(Records from a dataset)
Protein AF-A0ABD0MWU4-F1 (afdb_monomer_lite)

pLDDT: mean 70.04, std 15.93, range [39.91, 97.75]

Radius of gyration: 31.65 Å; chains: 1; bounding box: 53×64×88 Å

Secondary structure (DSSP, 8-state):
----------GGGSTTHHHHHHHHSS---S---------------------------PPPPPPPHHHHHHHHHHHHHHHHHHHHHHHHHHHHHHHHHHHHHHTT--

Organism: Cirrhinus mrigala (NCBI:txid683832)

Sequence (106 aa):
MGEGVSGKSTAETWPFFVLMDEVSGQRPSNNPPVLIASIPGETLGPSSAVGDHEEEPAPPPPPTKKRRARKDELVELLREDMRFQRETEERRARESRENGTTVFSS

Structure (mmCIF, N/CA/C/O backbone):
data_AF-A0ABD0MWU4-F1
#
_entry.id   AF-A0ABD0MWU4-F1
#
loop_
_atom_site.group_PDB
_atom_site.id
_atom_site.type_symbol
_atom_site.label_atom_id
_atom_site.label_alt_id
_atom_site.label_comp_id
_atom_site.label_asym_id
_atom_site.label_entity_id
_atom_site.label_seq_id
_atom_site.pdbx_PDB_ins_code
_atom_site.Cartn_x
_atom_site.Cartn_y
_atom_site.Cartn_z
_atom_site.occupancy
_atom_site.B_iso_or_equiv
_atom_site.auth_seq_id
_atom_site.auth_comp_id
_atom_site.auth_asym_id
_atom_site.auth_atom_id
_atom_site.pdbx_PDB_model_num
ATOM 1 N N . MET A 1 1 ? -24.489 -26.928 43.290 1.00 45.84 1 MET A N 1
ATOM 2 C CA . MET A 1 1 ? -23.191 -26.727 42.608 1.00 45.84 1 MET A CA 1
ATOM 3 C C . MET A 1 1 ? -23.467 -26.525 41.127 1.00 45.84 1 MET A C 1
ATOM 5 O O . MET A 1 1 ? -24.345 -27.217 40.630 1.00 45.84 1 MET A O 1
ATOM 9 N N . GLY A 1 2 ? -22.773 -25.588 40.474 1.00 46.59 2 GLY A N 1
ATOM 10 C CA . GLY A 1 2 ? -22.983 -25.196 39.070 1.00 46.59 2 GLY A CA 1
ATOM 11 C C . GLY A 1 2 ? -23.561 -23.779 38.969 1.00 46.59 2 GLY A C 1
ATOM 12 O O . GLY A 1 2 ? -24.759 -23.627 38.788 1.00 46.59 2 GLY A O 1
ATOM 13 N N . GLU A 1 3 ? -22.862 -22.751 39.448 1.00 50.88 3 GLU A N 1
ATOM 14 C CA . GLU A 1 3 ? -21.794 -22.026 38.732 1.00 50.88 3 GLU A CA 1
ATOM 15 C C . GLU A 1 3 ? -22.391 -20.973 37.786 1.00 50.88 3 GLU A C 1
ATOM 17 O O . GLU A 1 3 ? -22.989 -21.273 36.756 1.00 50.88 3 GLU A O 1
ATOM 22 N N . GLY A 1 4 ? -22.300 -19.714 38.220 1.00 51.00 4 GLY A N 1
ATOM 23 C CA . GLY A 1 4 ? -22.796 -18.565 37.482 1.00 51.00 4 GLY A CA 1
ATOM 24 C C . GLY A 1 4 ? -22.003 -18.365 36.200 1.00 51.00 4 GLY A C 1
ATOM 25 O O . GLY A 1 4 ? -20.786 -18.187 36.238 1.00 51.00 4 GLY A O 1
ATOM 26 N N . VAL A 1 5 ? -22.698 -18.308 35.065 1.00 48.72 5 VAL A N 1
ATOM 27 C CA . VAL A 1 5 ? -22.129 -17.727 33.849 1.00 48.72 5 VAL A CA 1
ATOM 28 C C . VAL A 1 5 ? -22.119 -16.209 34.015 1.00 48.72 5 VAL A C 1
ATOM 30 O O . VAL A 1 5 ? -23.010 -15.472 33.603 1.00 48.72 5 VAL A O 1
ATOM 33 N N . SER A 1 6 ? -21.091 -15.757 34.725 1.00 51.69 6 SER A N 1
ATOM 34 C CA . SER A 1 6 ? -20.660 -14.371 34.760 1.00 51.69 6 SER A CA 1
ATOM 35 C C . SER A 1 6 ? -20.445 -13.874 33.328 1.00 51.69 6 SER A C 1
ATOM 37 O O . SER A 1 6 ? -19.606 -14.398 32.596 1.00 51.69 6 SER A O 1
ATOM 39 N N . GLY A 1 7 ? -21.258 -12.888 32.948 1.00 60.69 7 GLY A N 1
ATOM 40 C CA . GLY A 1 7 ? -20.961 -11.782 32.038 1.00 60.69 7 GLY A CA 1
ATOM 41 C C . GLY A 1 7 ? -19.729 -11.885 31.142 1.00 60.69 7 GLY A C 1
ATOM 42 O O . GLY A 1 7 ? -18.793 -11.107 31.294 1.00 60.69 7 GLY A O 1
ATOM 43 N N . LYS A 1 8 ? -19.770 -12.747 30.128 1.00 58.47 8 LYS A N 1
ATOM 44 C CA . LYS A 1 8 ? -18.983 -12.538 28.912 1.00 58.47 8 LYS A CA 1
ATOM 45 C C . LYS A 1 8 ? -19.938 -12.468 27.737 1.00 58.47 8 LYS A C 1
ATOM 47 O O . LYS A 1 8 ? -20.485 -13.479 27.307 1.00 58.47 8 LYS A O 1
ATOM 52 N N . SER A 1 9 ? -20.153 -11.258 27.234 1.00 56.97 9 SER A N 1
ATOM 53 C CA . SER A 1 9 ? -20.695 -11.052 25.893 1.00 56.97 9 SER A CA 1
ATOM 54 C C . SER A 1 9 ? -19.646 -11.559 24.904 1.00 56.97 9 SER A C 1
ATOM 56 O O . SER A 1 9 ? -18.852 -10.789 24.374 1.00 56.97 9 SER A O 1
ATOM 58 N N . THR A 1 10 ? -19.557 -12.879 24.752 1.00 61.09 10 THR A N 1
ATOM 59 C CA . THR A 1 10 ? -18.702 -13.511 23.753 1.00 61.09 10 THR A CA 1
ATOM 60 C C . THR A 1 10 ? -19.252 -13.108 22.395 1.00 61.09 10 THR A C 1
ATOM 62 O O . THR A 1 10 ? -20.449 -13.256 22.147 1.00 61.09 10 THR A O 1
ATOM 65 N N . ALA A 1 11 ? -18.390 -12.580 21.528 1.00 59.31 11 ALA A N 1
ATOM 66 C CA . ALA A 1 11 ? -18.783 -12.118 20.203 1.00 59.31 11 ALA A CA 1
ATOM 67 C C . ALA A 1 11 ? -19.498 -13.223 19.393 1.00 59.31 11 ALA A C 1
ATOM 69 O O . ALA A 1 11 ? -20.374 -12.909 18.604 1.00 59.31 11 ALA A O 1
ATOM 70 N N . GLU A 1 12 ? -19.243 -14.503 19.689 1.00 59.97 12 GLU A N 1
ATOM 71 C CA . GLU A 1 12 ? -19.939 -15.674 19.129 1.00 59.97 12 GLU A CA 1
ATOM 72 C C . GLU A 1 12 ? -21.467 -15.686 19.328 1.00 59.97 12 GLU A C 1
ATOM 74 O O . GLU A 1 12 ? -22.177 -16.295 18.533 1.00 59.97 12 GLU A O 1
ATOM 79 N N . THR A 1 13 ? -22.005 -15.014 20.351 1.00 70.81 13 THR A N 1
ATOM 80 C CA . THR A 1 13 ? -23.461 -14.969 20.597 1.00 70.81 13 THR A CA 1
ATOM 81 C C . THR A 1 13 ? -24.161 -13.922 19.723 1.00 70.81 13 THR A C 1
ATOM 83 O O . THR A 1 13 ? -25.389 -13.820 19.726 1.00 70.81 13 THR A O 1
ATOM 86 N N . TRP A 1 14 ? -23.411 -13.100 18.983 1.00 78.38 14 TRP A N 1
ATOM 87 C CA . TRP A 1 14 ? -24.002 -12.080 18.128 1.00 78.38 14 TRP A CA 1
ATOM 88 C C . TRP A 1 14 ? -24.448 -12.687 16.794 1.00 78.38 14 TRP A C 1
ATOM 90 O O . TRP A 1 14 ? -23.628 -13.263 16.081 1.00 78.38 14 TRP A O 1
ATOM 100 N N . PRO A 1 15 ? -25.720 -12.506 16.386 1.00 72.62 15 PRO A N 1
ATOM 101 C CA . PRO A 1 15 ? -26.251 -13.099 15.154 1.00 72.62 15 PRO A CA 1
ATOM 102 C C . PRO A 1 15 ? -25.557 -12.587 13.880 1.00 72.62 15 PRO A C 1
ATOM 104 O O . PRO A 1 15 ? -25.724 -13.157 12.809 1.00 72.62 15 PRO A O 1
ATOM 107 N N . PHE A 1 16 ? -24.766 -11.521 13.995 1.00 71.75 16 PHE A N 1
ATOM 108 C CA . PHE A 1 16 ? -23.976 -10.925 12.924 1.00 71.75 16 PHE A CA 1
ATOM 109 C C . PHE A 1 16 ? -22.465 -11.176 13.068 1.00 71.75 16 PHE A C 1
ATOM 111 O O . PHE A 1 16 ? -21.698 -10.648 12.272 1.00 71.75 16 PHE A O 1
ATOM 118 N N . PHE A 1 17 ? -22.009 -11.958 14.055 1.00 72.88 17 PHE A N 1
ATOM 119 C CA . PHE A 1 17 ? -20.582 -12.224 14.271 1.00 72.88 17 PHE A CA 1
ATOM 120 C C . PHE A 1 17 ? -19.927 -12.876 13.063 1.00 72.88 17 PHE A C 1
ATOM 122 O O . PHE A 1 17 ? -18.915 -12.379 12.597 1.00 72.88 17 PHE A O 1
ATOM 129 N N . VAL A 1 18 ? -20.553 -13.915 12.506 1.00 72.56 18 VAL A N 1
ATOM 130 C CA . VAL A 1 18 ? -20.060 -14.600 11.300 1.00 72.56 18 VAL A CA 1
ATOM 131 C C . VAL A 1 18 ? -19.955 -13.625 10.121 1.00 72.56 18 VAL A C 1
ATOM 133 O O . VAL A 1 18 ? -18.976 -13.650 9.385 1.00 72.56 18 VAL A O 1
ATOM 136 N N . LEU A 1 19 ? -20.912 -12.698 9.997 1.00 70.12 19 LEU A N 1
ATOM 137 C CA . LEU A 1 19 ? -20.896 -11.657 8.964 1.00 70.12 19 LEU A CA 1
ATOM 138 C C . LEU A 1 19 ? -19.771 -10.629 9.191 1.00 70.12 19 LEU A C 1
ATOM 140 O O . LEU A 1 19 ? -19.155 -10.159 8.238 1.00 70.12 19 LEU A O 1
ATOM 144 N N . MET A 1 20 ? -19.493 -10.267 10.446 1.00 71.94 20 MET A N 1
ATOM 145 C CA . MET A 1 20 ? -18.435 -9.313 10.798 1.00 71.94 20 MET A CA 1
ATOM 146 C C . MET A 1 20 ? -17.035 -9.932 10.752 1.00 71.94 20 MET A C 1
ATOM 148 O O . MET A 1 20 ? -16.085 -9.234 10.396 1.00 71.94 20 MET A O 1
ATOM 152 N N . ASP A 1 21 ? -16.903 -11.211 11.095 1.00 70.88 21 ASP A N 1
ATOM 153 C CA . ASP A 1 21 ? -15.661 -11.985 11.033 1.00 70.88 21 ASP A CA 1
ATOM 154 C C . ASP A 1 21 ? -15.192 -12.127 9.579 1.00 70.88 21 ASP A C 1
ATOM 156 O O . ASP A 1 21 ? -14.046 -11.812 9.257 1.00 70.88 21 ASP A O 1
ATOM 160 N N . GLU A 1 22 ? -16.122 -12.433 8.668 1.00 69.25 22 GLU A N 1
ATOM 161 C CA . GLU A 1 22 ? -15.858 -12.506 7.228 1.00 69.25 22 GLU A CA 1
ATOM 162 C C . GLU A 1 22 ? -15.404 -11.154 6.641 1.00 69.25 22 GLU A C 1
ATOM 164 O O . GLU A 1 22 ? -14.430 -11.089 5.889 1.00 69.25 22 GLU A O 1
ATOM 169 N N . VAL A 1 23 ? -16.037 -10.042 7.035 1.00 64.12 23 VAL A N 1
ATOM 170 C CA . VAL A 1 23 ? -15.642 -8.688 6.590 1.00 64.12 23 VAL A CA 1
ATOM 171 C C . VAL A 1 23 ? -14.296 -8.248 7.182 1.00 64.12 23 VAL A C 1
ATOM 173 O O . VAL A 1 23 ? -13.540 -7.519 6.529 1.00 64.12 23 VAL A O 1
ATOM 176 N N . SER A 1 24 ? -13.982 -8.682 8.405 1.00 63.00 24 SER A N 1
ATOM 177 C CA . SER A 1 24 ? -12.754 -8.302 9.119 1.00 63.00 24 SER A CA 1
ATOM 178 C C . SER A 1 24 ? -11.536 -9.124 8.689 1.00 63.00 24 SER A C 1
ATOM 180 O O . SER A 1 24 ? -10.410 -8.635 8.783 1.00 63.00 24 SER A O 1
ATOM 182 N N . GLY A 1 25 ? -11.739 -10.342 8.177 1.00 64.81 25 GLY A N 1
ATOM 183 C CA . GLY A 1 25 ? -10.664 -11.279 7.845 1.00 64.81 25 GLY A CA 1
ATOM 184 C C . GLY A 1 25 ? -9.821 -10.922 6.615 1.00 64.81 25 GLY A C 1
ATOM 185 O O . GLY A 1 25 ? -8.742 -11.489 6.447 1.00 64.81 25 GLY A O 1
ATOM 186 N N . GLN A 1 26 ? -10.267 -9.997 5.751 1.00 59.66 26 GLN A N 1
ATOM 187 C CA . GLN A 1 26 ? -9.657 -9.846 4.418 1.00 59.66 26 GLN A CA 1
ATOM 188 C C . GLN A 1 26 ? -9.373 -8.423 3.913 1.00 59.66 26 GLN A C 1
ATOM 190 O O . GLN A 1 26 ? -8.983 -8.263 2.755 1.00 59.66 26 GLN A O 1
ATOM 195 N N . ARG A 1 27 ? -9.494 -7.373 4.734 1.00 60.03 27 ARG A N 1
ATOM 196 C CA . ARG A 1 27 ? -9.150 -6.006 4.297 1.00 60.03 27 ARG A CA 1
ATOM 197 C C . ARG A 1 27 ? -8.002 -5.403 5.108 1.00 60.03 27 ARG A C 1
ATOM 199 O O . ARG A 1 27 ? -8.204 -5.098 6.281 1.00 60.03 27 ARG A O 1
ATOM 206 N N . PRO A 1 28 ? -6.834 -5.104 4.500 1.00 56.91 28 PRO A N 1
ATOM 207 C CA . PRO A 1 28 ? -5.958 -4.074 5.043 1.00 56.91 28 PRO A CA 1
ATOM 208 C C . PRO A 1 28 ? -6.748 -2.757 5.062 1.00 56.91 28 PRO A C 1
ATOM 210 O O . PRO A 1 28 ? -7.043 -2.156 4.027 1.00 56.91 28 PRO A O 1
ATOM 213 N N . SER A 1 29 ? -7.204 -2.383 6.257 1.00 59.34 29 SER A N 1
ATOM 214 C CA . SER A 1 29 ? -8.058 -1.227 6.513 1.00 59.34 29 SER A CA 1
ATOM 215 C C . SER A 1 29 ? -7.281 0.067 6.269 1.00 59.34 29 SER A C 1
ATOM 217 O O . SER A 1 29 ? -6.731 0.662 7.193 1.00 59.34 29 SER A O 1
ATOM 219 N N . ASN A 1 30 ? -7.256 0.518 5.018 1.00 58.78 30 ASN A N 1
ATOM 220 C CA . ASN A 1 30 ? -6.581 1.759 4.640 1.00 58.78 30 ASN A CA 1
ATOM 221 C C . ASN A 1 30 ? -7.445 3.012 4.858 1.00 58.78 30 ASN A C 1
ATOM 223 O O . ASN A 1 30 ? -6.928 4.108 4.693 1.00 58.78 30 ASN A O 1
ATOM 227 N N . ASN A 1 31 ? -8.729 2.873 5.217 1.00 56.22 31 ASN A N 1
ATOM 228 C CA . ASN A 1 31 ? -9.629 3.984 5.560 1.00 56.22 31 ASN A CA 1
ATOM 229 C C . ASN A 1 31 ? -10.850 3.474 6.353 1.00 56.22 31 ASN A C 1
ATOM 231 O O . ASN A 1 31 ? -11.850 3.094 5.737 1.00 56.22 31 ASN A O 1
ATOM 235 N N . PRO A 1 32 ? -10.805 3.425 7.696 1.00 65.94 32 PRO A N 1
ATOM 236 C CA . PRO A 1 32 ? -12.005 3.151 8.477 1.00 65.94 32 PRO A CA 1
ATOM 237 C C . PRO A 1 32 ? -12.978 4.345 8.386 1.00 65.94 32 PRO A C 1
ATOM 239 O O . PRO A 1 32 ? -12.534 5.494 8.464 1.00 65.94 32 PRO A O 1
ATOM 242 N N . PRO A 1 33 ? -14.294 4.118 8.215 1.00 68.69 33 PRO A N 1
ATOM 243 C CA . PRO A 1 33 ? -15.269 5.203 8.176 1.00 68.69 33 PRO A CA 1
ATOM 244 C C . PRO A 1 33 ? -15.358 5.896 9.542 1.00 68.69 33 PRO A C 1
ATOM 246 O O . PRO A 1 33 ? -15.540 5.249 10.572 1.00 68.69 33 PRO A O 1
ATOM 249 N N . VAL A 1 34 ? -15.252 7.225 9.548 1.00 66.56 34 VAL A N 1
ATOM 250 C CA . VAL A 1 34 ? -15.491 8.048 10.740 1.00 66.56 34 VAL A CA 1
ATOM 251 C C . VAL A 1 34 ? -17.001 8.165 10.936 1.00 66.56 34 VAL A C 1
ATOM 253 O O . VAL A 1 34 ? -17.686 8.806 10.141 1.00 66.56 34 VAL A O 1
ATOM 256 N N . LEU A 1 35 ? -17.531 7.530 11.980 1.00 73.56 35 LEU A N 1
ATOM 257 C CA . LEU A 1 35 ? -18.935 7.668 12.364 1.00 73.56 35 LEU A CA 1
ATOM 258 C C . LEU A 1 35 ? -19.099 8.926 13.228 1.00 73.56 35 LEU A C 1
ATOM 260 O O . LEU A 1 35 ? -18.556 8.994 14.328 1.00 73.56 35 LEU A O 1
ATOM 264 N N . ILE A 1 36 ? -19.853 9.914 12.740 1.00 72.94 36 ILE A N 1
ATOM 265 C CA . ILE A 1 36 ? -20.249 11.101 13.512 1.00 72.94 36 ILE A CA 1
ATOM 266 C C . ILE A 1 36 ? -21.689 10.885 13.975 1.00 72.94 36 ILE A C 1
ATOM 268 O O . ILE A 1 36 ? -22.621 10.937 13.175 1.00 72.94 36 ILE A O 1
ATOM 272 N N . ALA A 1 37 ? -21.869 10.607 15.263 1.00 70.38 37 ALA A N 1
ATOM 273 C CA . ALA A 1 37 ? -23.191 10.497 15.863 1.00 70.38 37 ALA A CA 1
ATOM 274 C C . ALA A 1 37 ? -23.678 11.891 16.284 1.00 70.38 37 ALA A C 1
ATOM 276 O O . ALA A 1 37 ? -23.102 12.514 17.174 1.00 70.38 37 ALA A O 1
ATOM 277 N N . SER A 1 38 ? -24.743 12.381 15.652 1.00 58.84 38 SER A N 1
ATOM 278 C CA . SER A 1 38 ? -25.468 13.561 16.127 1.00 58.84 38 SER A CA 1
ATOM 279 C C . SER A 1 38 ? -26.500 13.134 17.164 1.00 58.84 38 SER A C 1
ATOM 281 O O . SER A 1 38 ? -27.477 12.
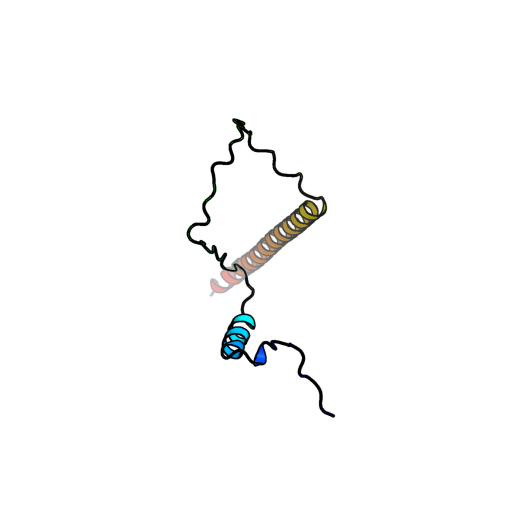463 16.840 1.00 58.84 38 SER A O 1
ATOM 283 N N . ILE A 1 39 ? -26.287 13.539 18.411 1.00 70.56 39 ILE A N 1
ATOM 284 C CA . ILE A 1 39 ? -27.302 13.491 19.465 1.00 70.56 39 ILE A CA 1
ATOM 285 C C . ILE A 1 39 ? -28.197 14.736 19.341 1.00 70.56 39 ILE A C 1
ATOM 287 O O . ILE A 1 39 ? -27.684 15.856 19.384 1.00 70.56 39 ILE A O 1
ATOM 291 N N . PRO A 1 40 ? -29.520 14.595 19.140 1.00 61.00 40 PRO A N 1
ATOM 292 C CA . PRO A 1 40 ? -30.405 15.747 19.100 1.00 61.00 40 PRO A CA 1
ATOM 293 C C . PRO A 1 40 ? -30.600 16.317 20.512 1.00 61.00 40 PRO A C 1
ATOM 295 O O . PRO A 1 40 ? -31.293 15.731 21.336 1.00 61.00 40 PRO A O 1
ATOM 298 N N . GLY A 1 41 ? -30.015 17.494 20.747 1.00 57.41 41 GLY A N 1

INSTRUCTIONS FOR THE TASK —
Exactly the lines above, from the one containing "ATOM 257 C CA" down to the one containing "ATOM 283 N N", are to be repeated, including both ends. Pictures are not part of the copy.

OUTPUT OF THE TASK —
ATOM 257 C CA . LEU A 1 35 ? -18.935 7.668 12.364 1.00 73.56 35 LEU A CA 1
ATOM 258 C C . LEU A 1 35 ? -19.099 8.926 13.228 1.00 73.56 35 LEU A C 1
ATOM 260 O O . LEU A 1 35 ? -18.556 8.994 14.328 1.00 73.56 35 LEU A O 1
ATOM 264 N N . ILE A 1 36 ? -19.853 9.914 12.740 1.00 72.94 36 ILE A N 1
ATOM 265 C CA . ILE A 1 36 ? -20.249 11.101 13.512 1.00 72.94 36 ILE A CA 1
ATOM 266 C C . ILE A 1 36 ? -21.689 10.885 13.975 1.00 72.94 36 ILE A C 1
ATOM 268 O O . ILE A 1 36 ? -22.621 10.937 13.175 1.00 72.94 36 ILE A O 1
ATOM 272 N N . ALA A 1 37 ? -21.869 10.607 15.263 1.00 70.38 37 ALA A N 1
ATOM 273 C CA . ALA A 1 37 ? -23.191 10.497 15.863 1.00 70.38 37 ALA A CA 1
ATOM 274 C C . ALA A 1 37 ? -23.678 11.891 16.284 1.00 70.38 37 ALA A C 1
ATOM 276 O O . ALA A 1 37 ? -23.102 12.514 17.174 1.00 70.38 37 ALA A O 1
ATOM 277 N N . SER A 1 38 ? -24.743 12.381 15.652 1.00 58.84 38 SER A N 1
ATOM 278 C CA . SER A 1 38 ? -25.468 13.561 16.127 1.00 58.84 38 SER A CA 1
ATOM 279 C C . SER A 1 38 ? -26.500 13.134 17.164 1.00 58.84 38 SER A C 1
ATOM 281 O O . SER A 1 38 ? -27.477 12.
463 16.840 1.00 58.84 38 SER A O 1
ATOM 283 N N . ILE A 1 39 ? -26.287 13.539 18.411 1.00 70.56 39 ILE A N 1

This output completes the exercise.